Tapi bukan hal semacam itu yang akan dibahas di tulisan ini. Deretan album keluaran 2014 terbaik biarlah itu menjadi urusan orang lain, urusan orang-orang yang 'tahu' musik. Disini yang ada hanyalah list album yang saya koleksi selama tahun 2014. Maksudnya bahwa tidak semua lagu akan saya koleksi dengan sukarela kalau itu tidak mempunyai suatu alasan yang kuat. Berhubung saya biasanya cuma mengkoleksi satu atau dua lagu saja dari seorang artis. Terpujilah wahai pemilik situs-situs penyedia downloadan lagu gratis di internet.

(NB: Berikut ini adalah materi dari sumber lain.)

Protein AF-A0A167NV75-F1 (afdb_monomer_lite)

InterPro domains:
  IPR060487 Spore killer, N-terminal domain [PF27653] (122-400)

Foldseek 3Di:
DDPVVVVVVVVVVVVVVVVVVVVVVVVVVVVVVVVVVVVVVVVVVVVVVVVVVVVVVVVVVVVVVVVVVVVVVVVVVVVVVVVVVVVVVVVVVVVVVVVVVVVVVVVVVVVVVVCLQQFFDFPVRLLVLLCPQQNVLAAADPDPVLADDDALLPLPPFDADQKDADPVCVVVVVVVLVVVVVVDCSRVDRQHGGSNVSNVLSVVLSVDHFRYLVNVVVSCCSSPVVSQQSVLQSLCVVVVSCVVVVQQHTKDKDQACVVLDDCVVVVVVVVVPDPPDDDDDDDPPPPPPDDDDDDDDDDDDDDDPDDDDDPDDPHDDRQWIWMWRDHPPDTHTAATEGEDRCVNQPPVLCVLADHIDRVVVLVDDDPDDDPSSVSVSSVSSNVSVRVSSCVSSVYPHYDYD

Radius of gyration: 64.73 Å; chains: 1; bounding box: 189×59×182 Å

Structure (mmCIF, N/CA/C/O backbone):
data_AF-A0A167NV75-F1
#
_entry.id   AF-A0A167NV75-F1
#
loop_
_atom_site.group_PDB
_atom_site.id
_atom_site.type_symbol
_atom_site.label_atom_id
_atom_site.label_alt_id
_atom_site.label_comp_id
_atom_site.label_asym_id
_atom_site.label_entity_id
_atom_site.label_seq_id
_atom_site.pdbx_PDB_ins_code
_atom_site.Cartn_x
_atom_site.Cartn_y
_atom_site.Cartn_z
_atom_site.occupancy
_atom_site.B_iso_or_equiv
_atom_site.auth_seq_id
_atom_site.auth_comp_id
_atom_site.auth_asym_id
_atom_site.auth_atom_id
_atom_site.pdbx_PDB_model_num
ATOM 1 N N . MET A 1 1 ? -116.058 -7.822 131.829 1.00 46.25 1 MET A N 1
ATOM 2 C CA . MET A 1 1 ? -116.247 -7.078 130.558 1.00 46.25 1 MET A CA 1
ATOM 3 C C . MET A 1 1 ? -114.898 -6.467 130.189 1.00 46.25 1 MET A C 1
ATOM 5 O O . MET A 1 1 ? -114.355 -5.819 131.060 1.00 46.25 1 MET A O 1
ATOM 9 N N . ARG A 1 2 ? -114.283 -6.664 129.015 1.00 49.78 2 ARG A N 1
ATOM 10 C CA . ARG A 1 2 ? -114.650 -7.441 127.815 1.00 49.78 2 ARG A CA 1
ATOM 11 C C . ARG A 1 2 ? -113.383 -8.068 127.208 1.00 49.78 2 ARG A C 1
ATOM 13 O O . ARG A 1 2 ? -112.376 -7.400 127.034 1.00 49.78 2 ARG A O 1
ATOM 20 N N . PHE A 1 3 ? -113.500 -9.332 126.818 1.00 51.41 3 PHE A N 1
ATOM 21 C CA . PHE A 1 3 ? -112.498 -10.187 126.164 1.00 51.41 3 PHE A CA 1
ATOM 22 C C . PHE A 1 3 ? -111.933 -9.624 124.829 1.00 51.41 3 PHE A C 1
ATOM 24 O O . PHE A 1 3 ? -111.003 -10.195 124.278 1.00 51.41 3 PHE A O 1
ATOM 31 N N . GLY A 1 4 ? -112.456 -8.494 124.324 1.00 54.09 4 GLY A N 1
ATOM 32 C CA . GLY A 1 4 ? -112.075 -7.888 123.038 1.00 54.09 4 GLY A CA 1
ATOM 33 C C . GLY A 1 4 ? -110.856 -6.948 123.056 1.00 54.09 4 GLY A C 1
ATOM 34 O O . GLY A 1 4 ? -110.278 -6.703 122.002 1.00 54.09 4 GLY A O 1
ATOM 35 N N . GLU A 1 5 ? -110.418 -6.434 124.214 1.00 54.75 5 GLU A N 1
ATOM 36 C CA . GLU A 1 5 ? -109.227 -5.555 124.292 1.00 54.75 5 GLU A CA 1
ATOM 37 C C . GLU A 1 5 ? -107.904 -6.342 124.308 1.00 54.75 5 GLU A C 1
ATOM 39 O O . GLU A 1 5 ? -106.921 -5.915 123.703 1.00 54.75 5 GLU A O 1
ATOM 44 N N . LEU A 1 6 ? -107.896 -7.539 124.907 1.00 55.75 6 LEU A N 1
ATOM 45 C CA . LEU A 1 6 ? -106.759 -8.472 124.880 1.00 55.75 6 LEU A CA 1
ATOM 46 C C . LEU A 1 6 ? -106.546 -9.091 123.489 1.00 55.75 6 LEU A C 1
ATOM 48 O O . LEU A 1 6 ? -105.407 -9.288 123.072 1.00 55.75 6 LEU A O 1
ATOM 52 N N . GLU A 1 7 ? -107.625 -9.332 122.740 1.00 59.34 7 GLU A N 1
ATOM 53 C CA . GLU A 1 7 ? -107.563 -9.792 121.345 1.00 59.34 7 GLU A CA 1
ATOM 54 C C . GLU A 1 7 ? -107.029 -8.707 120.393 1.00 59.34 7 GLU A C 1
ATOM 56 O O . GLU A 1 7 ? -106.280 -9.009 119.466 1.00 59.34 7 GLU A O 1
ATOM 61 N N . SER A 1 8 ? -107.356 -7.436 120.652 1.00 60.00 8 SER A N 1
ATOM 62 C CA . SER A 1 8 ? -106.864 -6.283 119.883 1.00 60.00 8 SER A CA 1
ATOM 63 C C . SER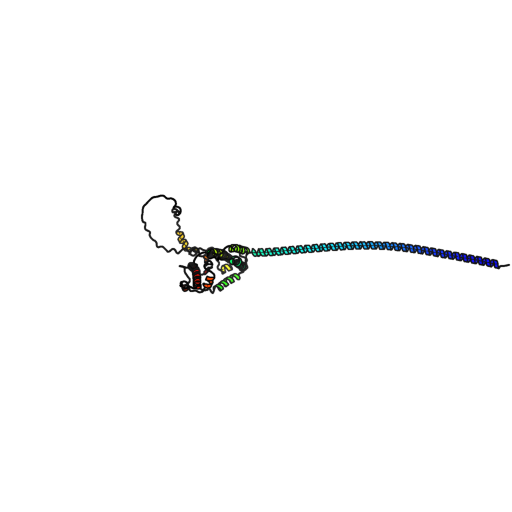 A 1 8 ? -105.377 -5.995 120.143 1.00 60.00 8 SER A C 1
ATOM 65 O O . SER A 1 8 ? -104.617 -5.752 119.205 1.00 60.00 8 SER A O 1
ATOM 67 N N . LEU A 1 9 ? -104.925 -6.099 121.400 1.00 63.34 9 LEU A N 1
ATOM 68 C CA . LEU A 1 9 ? -103.506 -5.980 121.763 1.00 63.34 9 LEU A CA 1
ATOM 69 C C . LEU A 1 9 ? -102.668 -7.145 121.231 1.00 63.34 9 LEU A C 1
ATOM 71 O O . LEU A 1 9 ? -101.576 -6.913 120.724 1.00 63.34 9 LEU A O 1
ATOM 75 N N . ARG A 1 10 ? -103.189 -8.377 121.277 1.00 66.12 10 ARG A N 1
ATOM 76 C CA . ARG A 1 10 ? -102.521 -9.544 120.689 1.00 66.12 10 ARG A CA 1
ATOM 77 C C . ARG A 1 10 ? -102.408 -9.429 119.167 1.00 66.12 10 ARG A C 1
ATOM 79 O O . ARG A 1 10 ? -101.325 -9.650 118.644 1.00 66.12 10 ARG A O 1
ATOM 86 N N . LYS A 1 11 ? -103.467 -8.993 118.471 1.00 69.75 11 LYS A N 1
ATOM 87 C CA . LYS A 1 11 ? -103.410 -8.707 117.026 1.00 69.75 11 LYS A CA 1
ATOM 88 C C . LYS A 1 11 ? -102.404 -7.613 116.680 1.00 69.75 11 LYS A C 1
ATOM 90 O O . LYS A 1 11 ? -101.676 -7.772 115.713 1.00 69.75 11 LYS A O 1
ATOM 95 N N . ARG A 1 12 ? -102.329 -6.536 117.470 1.00 70.88 12 ARG A N 1
ATOM 96 C CA . ARG A 1 12 ? -101.333 -5.469 117.274 1.00 70.88 12 ARG A CA 1
ATOM 97 C C . ARG A 1 12 ? -99.906 -5.945 117.508 1.00 70.88 12 ARG A C 1
ATOM 99 O O . ARG A 1 12 ? -99.027 -5.536 116.767 1.00 70.88 12 ARG A O 1
ATOM 106 N N . LEU A 1 13 ? -99.678 -6.791 118.510 1.00 72.25 13 LEU A N 1
ATOM 107 C CA . LEU A 1 13 ? -98.352 -7.336 118.798 1.00 72.25 13 LEU A CA 1
ATOM 108 C C . LEU A 1 13 ? -97.928 -8.350 117.725 1.00 72.25 13 LEU A C 1
ATOM 110 O O . LEU A 1 13 ? -96.788 -8.319 117.283 1.00 72.25 13 LEU A O 1
ATOM 114 N N . GLU A 1 14 ? -98.858 -9.178 117.238 1.00 75.25 14 GLU A N 1
ATOM 115 C CA . GLU A 1 14 ? -98.642 -10.091 116.105 1.00 75.25 14 GLU A CA 1
ATOM 116 C C . GLU A 1 14 ? -98.414 -9.326 114.785 1.00 75.25 14 GLU A C 1
ATOM 118 O O . GLU A 1 14 ? -97.583 -9.726 113.971 1.00 75.25 14 GLU A O 1
ATOM 123 N N . GLU A 1 15 ? -99.106 -8.205 114.565 1.00 77.50 15 GLU A N 1
ATOM 124 C CA . GLU A 1 15 ? -98.922 -7.333 113.399 1.00 77.50 15 GLU A CA 1
ATOM 125 C C . GLU A 1 15 ? -97.608 -6.540 113.472 1.00 77.50 15 GLU A C 1
ATOM 127 O O . GLU A 1 15 ? -96.898 -6.444 112.474 1.00 77.50 15 GLU A O 1
ATOM 132 N N . GLU A 1 16 ? -97.228 -6.041 114.650 1.00 77.38 16 GLU A N 1
ATOM 133 C CA . GLU A 1 16 ? -95.951 -5.365 114.891 1.00 77.38 16 GLU A CA 1
ATOM 134 C C . GLU A 1 16 ? -94.774 -6.341 114.780 1.00 77.38 16 GLU A C 1
ATOM 136 O O . GLU A 1 16 ? -93.780 -6.021 114.136 1.00 77.38 16 GLU A O 1
ATOM 141 N N . GLU A 1 17 ? -94.898 -7.566 115.302 1.00 78.75 17 GLU A N 1
ATOM 142 C CA . GLU A 1 17 ? -93.900 -8.627 115.131 1.00 78.75 17 GLU A CA 1
ATOM 143 C C . GLU A 1 17 ? -93.784 -9.056 113.660 1.00 78.75 17 GLU A C 1
ATOM 145 O O . GLU A 1 17 ? -92.680 -9.270 113.158 1.00 78.75 17 GLU A O 1
ATOM 150 N N . ARG A 1 18 ? -94.904 -9.112 112.929 1.00 80.31 18 ARG A N 1
ATOM 151 C CA . ARG A 1 18 ? -94.916 -9.376 111.486 1.00 80.31 18 ARG A CA 1
ATOM 152 C C . ARG A 1 18 ? -94.267 -8.239 110.693 1.00 80.31 18 ARG A C 1
ATOM 154 O O . ARG A 1 18 ? -93.493 -8.523 109.784 1.00 80.31 18 ARG A O 1
ATOM 161 N N . LEU A 1 19 ? -94.524 -6.979 111.043 1.00 81.06 19 LEU A N 1
ATOM 162 C CA . LEU A 1 19 ? -93.865 -5.814 110.444 1.00 81.06 19 LEU A CA 1
ATOM 163 C C . LEU A 1 19 ? -92.371 -5.776 110.777 1.00 81.06 19 LEU A C 1
ATOM 165 O O . LEU A 1 19 ? -91.573 -5.418 109.915 1.00 81.06 19 LEU A O 1
ATOM 169 N N . ARG A 1 20 ? -91.977 -6.189 111.988 1.00 80.19 20 ARG A N 1
ATOM 170 C CA . ARG A 1 20 ? -90.573 -6.283 112.409 1.00 80.19 20 ARG A CA 1
ATOM 171 C C . ARG A 1 20 ? -89.834 -7.367 111.632 1.00 80.19 20 ARG A C 1
ATOM 173 O O . ARG A 1 20 ? -88.796 -7.067 111.058 1.00 80.19 20 ARG A O 1
ATOM 180 N N . LYS A 1 21 ? -90.422 -8.563 111.511 1.00 81.50 21 LYS A N 1
ATOM 181 C CA . LYS A 1 21 ? -89.900 -9.650 110.665 1.00 81.50 21 LYS A CA 1
ATOM 182 C C . LYS A 1 21 ? -89.816 -9.234 109.201 1.00 81.50 21 LYS A C 1
ATOM 184 O O . LYS A 1 21 ? -88.832 -9.523 108.540 1.00 81.50 21 LYS A O 1
ATOM 189 N N . GLN A 1 22 ? -90.809 -8.506 108.696 1.00 83.88 22 GLN A N 1
ATOM 190 C CA . GLN A 1 22 ? -90.800 -8.007 107.322 1.00 83.88 22 GLN A CA 1
ATOM 191 C C . GLN A 1 22 ? -89.756 -6.895 107.112 1.00 83.88 22 GLN A C 1
ATOM 193 O O . GLN A 1 22 ? -89.167 -6.800 106.039 1.00 83.88 22 GLN A O 1
ATOM 198 N N . ALA A 1 23 ? -89.504 -6.052 108.116 1.00 81.12 23 ALA A N 1
ATOM 199 C CA . ALA A 1 23 ? -88.459 -5.031 108.077 1.00 81.12 23 ALA A CA 1
ATOM 200 C C . ALA A 1 23 ? -87.049 -5.635 108.177 1.00 81.12 23 ALA A C 1
ATOM 202 O O . ALA A 1 23 ? -86.145 -5.152 107.501 1.00 81.12 23 ALA A O 1
ATOM 203 N N . GLU A 1 24 ? -86.881 -6.687 108.979 1.00 83.50 24 GLU A N 1
ATOM 204 C CA . GLU A 1 24 ? -85.655 -7.483 109.092 1.00 83.50 24 GLU A CA 1
ATOM 205 C C . GLU A 1 24 ? -85.366 -8.209 107.774 1.00 83.50 24 GLU A C 1
ATOM 207 O O . GLU A 1 24 ? -84.323 -7.986 107.174 1.00 83.50 24 GLU A O 1
ATOM 212 N N . GLN A 1 25 ? -86.363 -8.888 107.203 1.00 85.50 25 GLN A N 1
ATOM 213 C CA . GLN A 1 25 ? -86.255 -9.545 105.898 1.00 85.50 25 GLN A CA 1
ATOM 214 C C . GLN A 1 25 ? -85.906 -8.562 104.763 1.00 85.50 25 GLN A C 1
ATOM 216 O O . GLN A 1 25 ? -85.081 -8.861 103.907 1.00 85.50 25 GLN A O 1
ATOM 221 N N . ARG A 1 26 ? -86.470 -7.343 104.772 1.00 84.56 26 ARG A N 1
ATOM 222 C CA . ARG A 1 26 ? -86.100 -6.284 103.811 1.00 84.56 26 ARG A CA 1
ATOM 223 C C . ARG A 1 26 ? -84.702 -5.711 104.050 1.00 84.56 26 ARG A C 1
ATOM 225 O O . ARG A 1 26 ? -84.119 -5.178 103.108 1.00 84.56 26 ARG A O 1
ATOM 232 N N . ARG A 1 27 ? -84.193 -5.756 105.284 1.00 84.81 27 ARG A N 1
ATOM 233 C CA . ARG A 1 27 ? -82.813 -5.377 105.613 1.00 84.81 27 ARG A CA 1
ATOM 234 C C . ARG A 1 27 ? -81.843 -6.426 105.092 1.00 84.81 27 ARG A C 1
ATOM 236 O O . ARG A 1 27 ? -80.931 -6.039 104.375 1.00 84.81 27 ARG A O 1
ATOM 243 N N . ASP A 1 28 ? -82.114 -7.700 105.349 1.00 87.38 28 ASP A N 1
ATOM 244 C CA . ASP A 1 28 ? -81.296 -8.822 104.880 1.00 87.38 28 ASP A CA 1
ATOM 245 C C . ASP A 1 28 ? -81.250 -8.867 103.345 1.00 87.38 28 ASP A C 1
ATOM 247 O O . ASP A 1 28 ? -80.185 -8.997 102.749 1.00 87.38 28 ASP A O 1
ATOM 251 N N . GLU A 1 29 ? -82.389 -8.652 102.673 1.00 88.69 29 GLU A N 1
ATOM 252 C CA . GLU A 1 29 ? -82.440 -8.523 101.209 1.00 88.69 29 GLU A CA 1
ATOM 253 C C . GLU A 1 29 ? -81.672 -7.292 100.696 1.00 88.69 29 GLU A C 1
ATOM 255 O O . GLU A 1 29 ? -81.089 -7.323 99.610 1.00 88.69 29 GLU A O 1
ATOM 260 N N . ALA A 1 30 ? -81.690 -6.178 101.434 1.00 85.81 30 ALA A N 1
ATOM 261 C CA . ALA A 1 30 ? -80.947 -4.976 101.062 1.00 85.81 30 ALA A CA 1
ATOM 262 C C . ALA A 1 30 ? -79.436 -5.131 101.294 1.00 85.81 30 ALA A C 1
ATOM 264 O O . ALA A 1 30 ? -78.659 -4.536 100.548 1.00 85.81 30 ALA A O 1
ATOM 265 N N . GLU A 1 31 ? -79.035 -5.908 102.300 1.00 88.06 31 GLU A N 1
ATOM 266 C CA . GLU A 1 31 ? -77.649 -6.268 102.600 1.00 88.06 31 GLU A CA 1
ATOM 267 C C . GLU A 1 31 ? -77.109 -7.237 101.543 1.00 88.06 31 GLU A C 1
ATOM 269 O O . GLU A 1 31 ? -76.140 -6.898 100.874 1.00 88.06 31 GLU A O 1
ATOM 274 N N . GLN A 1 32 ? -77.838 -8.313 101.218 1.00 88.88 32 GLN A N 1
ATOM 275 C CA . GLN A 1 32 ? -77.487 -9.206 100.101 1.00 88.88 32 GLN A CA 1
ATOM 276 C C . GLN A 1 32 ? -77.331 -8.460 98.770 1.00 88.88 32 GLN A C 1
ATOM 278 O O . GLN A 1 32 ? -76.381 -8.691 98.028 1.00 88.88 32 GLN A O 1
ATOM 283 N N . ARG A 1 33 ? -78.230 -7.517 98.460 1.00 89.19 33 ARG A N 1
ATOM 284 C CA . ARG A 1 33 ? -78.111 -6.697 97.241 1.00 89.19 33 ARG A CA 1
ATOM 285 C C . ARG A 1 33 ? -76.902 -5.765 97.255 1.00 89.19 33 ARG A C 1
ATOM 287 O O . ARG A 1 33 ? -76.428 -5.405 96.179 1.00 89.19 33 ARG A O 1
ATOM 294 N N . ARG A 1 34 ? -76.445 -5.315 98.430 1.00 89.56 34 ARG A N 1
ATOM 295 C CA . ARG A 1 34 ? -75.214 -4.522 98.553 1.00 89.56 34 ARG A CA 1
ATOM 296 C C . ARG A 1 34 ? -73.996 -5.400 98.331 1.00 89.56 34 ARG A C 1
ATOM 298 O O . ARG A 1 34 ? -73.177 -5.014 97.508 1.00 89.56 34 ARG A O 1
ATOM 305 N N . ASP A 1 35 ? -73.946 -6.571 98.954 1.00 91.31 35 ASP A N 1
ATOM 306 C CA . ASP A 1 35 ? -72.844 -7.523 98.793 1.00 91.31 35 ASP A CA 1
ATOM 307 C C . ASP A 1 35 ? -72.716 -7.979 97.331 1.00 91.31 35 ASP A C 1
ATOM 309 O O . ASP A 1 35 ? -71.629 -7.975 96.758 1.00 91.31 35 ASP A O 1
ATOM 313 N N . GLU A 1 36 ? -73.839 -8.274 96.667 1.00 92.06 36 GLU A N 1
ATOM 314 C CA . GLU A 1 36 ? -73.860 -8.577 95.230 1.00 92.06 36 GLU A CA 1
ATOM 315 C C . GLU A 1 36 ? -73.412 -7.383 94.371 1.00 92.06 36 GLU A C 1
ATOM 317 O O . GLU A 1 36 ? -72.770 -7.559 93.333 1.00 92.06 36 GLU A O 1
ATOM 322 N N . ALA A 1 37 ? -73.774 -6.156 94.756 1.00 89.19 37 ALA A N 1
ATOM 323 C CA . ALA A 1 37 ? -73.356 -4.954 94.040 1.00 89.19 37 ALA A CA 1
ATOM 324 C C . ALA A 1 37 ? -71.865 -4.642 94.244 1.00 89.19 37 ALA A C 1
ATOM 326 O O . ALA A 1 37 ? -71.240 -4.110 93.326 1.00 89.19 37 ALA A O 1
ATOM 327 N N . GLU A 1 38 ? -71.312 -4.969 95.412 1.00 91.88 38 GLU A N 1
ATOM 328 C CA . GLU A 1 38 ? -69.891 -4.850 95.741 1.00 91.88 38 GLU A CA 1
ATOM 329 C C . GLU A 1 38 ? -69.072 -5.892 94.972 1.00 91.88 38 GLU A C 1
ATOM 331 O O . GLU A 1 38 ? -68.196 -5.508 94.205 1.00 91.88 38 GLU A O 1
ATOM 336 N N . GLN A 1 39 ? -69.474 -7.168 94.984 1.00 91.50 39 GLN A N 1
ATOM 337 C CA . GLN A 1 39 ? -68.841 -8.210 94.159 1.00 91.50 39 GLN A CA 1
ATOM 338 C C . GLN A 1 39 ? -68.835 -7.861 92.665 1.00 91.50 39 GLN A C 1
ATOM 340 O O . GLN A 1 39 ? -67.828 -8.026 91.980 1.00 91.50 39 GLN A O 1
ATOM 345 N N . ARG A 1 40 ? -69.942 -7.320 92.136 1.00 92.25 40 ARG A N 1
ATOM 346 C CA . ARG A 1 40 ? -70.000 -6.868 90.735 1.00 92.25 40 ARG A CA 1
ATOM 347 C C . ARG A 1 40 ? -69.080 -5.684 90.448 1.00 92.25 40 ARG A C 1
ATOM 349 O O . ARG A 1 40 ? -68.660 -5.532 89.301 1.00 92.25 40 ARG A O 1
ATOM 356 N N . ARG A 1 41 ? -68.816 -4.818 91.433 1.00 92.75 41 ARG A N 1
ATOM 357 C CA . ARG A 1 41 ? -67.844 -3.725 91.291 1.00 92.75 41 ARG A CA 1
ATOM 358 C C . ARG A 1 41 ? -66.429 -4.275 91.261 1.00 92.75 41 ARG A C 1
ATOM 360 O O . ARG A 1 41 ? -65.715 -3.919 90.332 1.00 92.75 41 ARG A O 1
ATOM 367 N N . ASP A 1 42 ? -66.088 -5.180 92.170 1.00 93.62 42 ASP A N 1
ATOM 368 C CA . ASP A 1 42 ? -64.764 -5.807 92.225 1.00 93.62 42 ASP A CA 1
ATOM 369 C C . ASP A 1 42 ? -64.463 -6.586 90.936 1.00 93.62 42 ASP A C 1
ATOM 371 O O . ASP A 1 42 ? -63.396 -6.439 90.342 1.00 93.62 42 ASP A O 1
ATOM 375 N N . GLU A 1 43 ? -65.434 -7.348 90.419 1.00 93.62 43 GLU A N 1
ATOM 376 C CA . GLU A 1 43 ? -65.304 -8.022 89.120 1.00 93.62 43 GLU A CA 1
ATOM 377 C C . GLU A 1 43 ? -65.157 -7.030 87.956 1.00 93.62 43 GLU A C 1
ATOM 379 O O . GLU A 1 43 ? -64.434 -7.290 86.991 1.00 93.62 43 GLU A O 1
ATOM 384 N N . ALA A 1 44 ? -65.870 -5.901 87.999 1.00 91.44 44 ALA A N 1
ATOM 385 C CA . ALA A 1 44 ? -65.767 -4.872 86.970 1.00 91.44 44 ALA A CA 1
ATOM 386 C C . ALA A 1 44 ? -64.423 -4.127 87.026 1.00 91.44 44 ALA A C 1
ATOM 388 O O . ALA A 1 44 ? -63.930 -3.716 85.974 1.00 91.44 44 ALA A O 1
ATOM 389 N N . GLU A 1 45 ? -63.846 -3.963 88.216 1.00 93.81 45 GLU A N 1
ATOM 390 C CA . GLU A 1 45 ? -62.519 -3.389 88.441 1.00 93.81 45 GLU A CA 1
ATOM 391 C C . GLU A 1 45 ? -61.429 -4.339 87.936 1.00 93.81 45 GLU A C 1
ATOM 393 O O . GLU A 1 45 ? -60.667 -3.955 87.054 1.00 93.81 45 GLU A O 1
ATOM 398 N N . GLN A 1 46 ? -61.469 -5.624 88.307 1.00 93.06 46 GLN A N 1
ATOM 399 C CA . GLN A 1 46 ? -60.542 -6.635 87.775 1.00 93.06 46 GLN A CA 1
ATOM 400 C C . GLN A 1 46 ? -60.573 -6.719 86.242 1.00 93.06 46 GLN A C 1
ATOM 402 O O . GLN A 1 46 ? -59.534 -6.772 85.586 1.00 93.06 46 GLN A O 1
ATOM 407 N N . ARG A 1 47 ? -61.766 -6.676 85.632 1.00 93.88 47 ARG A N 1
ATOM 408 C CA . ARG A 1 47 ? -61.894 -6.664 84.164 1.00 93.88 47 ARG A CA 1
ATOM 409 C C . ARG A 1 47 ? -61.324 -5.401 83.523 1.00 93.88 47 ARG A C 1
ATOM 411 O O . ARG A 1 47 ? -60.915 -5.461 82.363 1.00 93.88 47 ARG A O 1
ATOM 418 N N . ARG A 1 48 ? -61.349 -4.259 84.219 1.00 94.12 48 ARG A N 1
ATOM 419 C CA . ARG A 1 48 ? -60.716 -3.023 83.738 1.00 94.12 48 ARG A CA 1
ATOM 420 C C . ARG A 1 48 ? -59.203 -3.148 83.790 1.00 94.12 48 ARG A C 1
ATOM 422 O O . ARG A 1 48 ? -58.586 -2.881 82.766 1.00 94.12 48 ARG A O 1
ATOM 429 N N . ASP A 1 49 ? -58.655 -3.640 84.894 1.00 94.88 49 ASP A N 1
ATOM 430 C CA . ASP A 1 49 ? -57.212 -3.838 85.054 1.00 94.88 49 ASP A CA 1
ATOM 431 C C . ASP A 1 49 ? -56.665 -4.822 84.009 1.00 94.88 49 ASP A C 1
ATOM 433 O O . ASP A 1 49 ? -55.665 -4.550 83.347 1.00 94.88 49 ASP A O 1
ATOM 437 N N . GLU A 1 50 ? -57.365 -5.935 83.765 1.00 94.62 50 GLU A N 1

Jadi list album yang akan saya tuliskan ini tidak berdasar tahun rlis resminya yaitu tahun 2014, tapi semata album yang baru saya koleksi di tahun 2014. Dan ingat, saya cuma koleksi yang terbaik!

1. BRNDLS - DGNR8 (2011)
Saya pertama tahu The Brandals dengan Lingkar Labirinnya pada tahun 2004 yaitu saat MTV Indonesia mendaulat band ini sebagai Artist of the Month untuk bulan Februari. Sejak itu, band ini masuk dalam radar downloadan. Setidaknya album pertama mereka berhasil saya koleksi. Setelah itu, beberapa tahun kemudian, tidak sengaja saya baca artikel yang menuliskan bahwa album DGNR8 tampil beda dengan album sebelumnya. Tapi karena dulu saya masih acuh tak acuh, jadi barulah pada akhir tahun 2014 ini saya berhasil download album DGNR8 ini. Jadi intinya, saya mendownload album ini karena penasaran dengan musik barunya The Brandals. Dan hasilnya sepadanlah dengan kuota internet yang ikhlas saya korbankan, walaupun kenyataannya belum saya dengar semua lagunya.

2. Vina Panduwinata - Wow! Kring Kring (1989)
Salahkanlah acara Berpacu dalam Melodi dan Oddie Agam, karena berkatnya saya jadi tahu salah satu lagu di album ini yaitu Wow. Karena tertarik dengan lagu ini yang kemudian menghantarkan saya kepada pencarian yang lebih serius menganai seluk beluk album ini, yang pada akhirnya berujung pada kesuksesan terdownloadnya album ini untuk menghuni folder musik di laptop.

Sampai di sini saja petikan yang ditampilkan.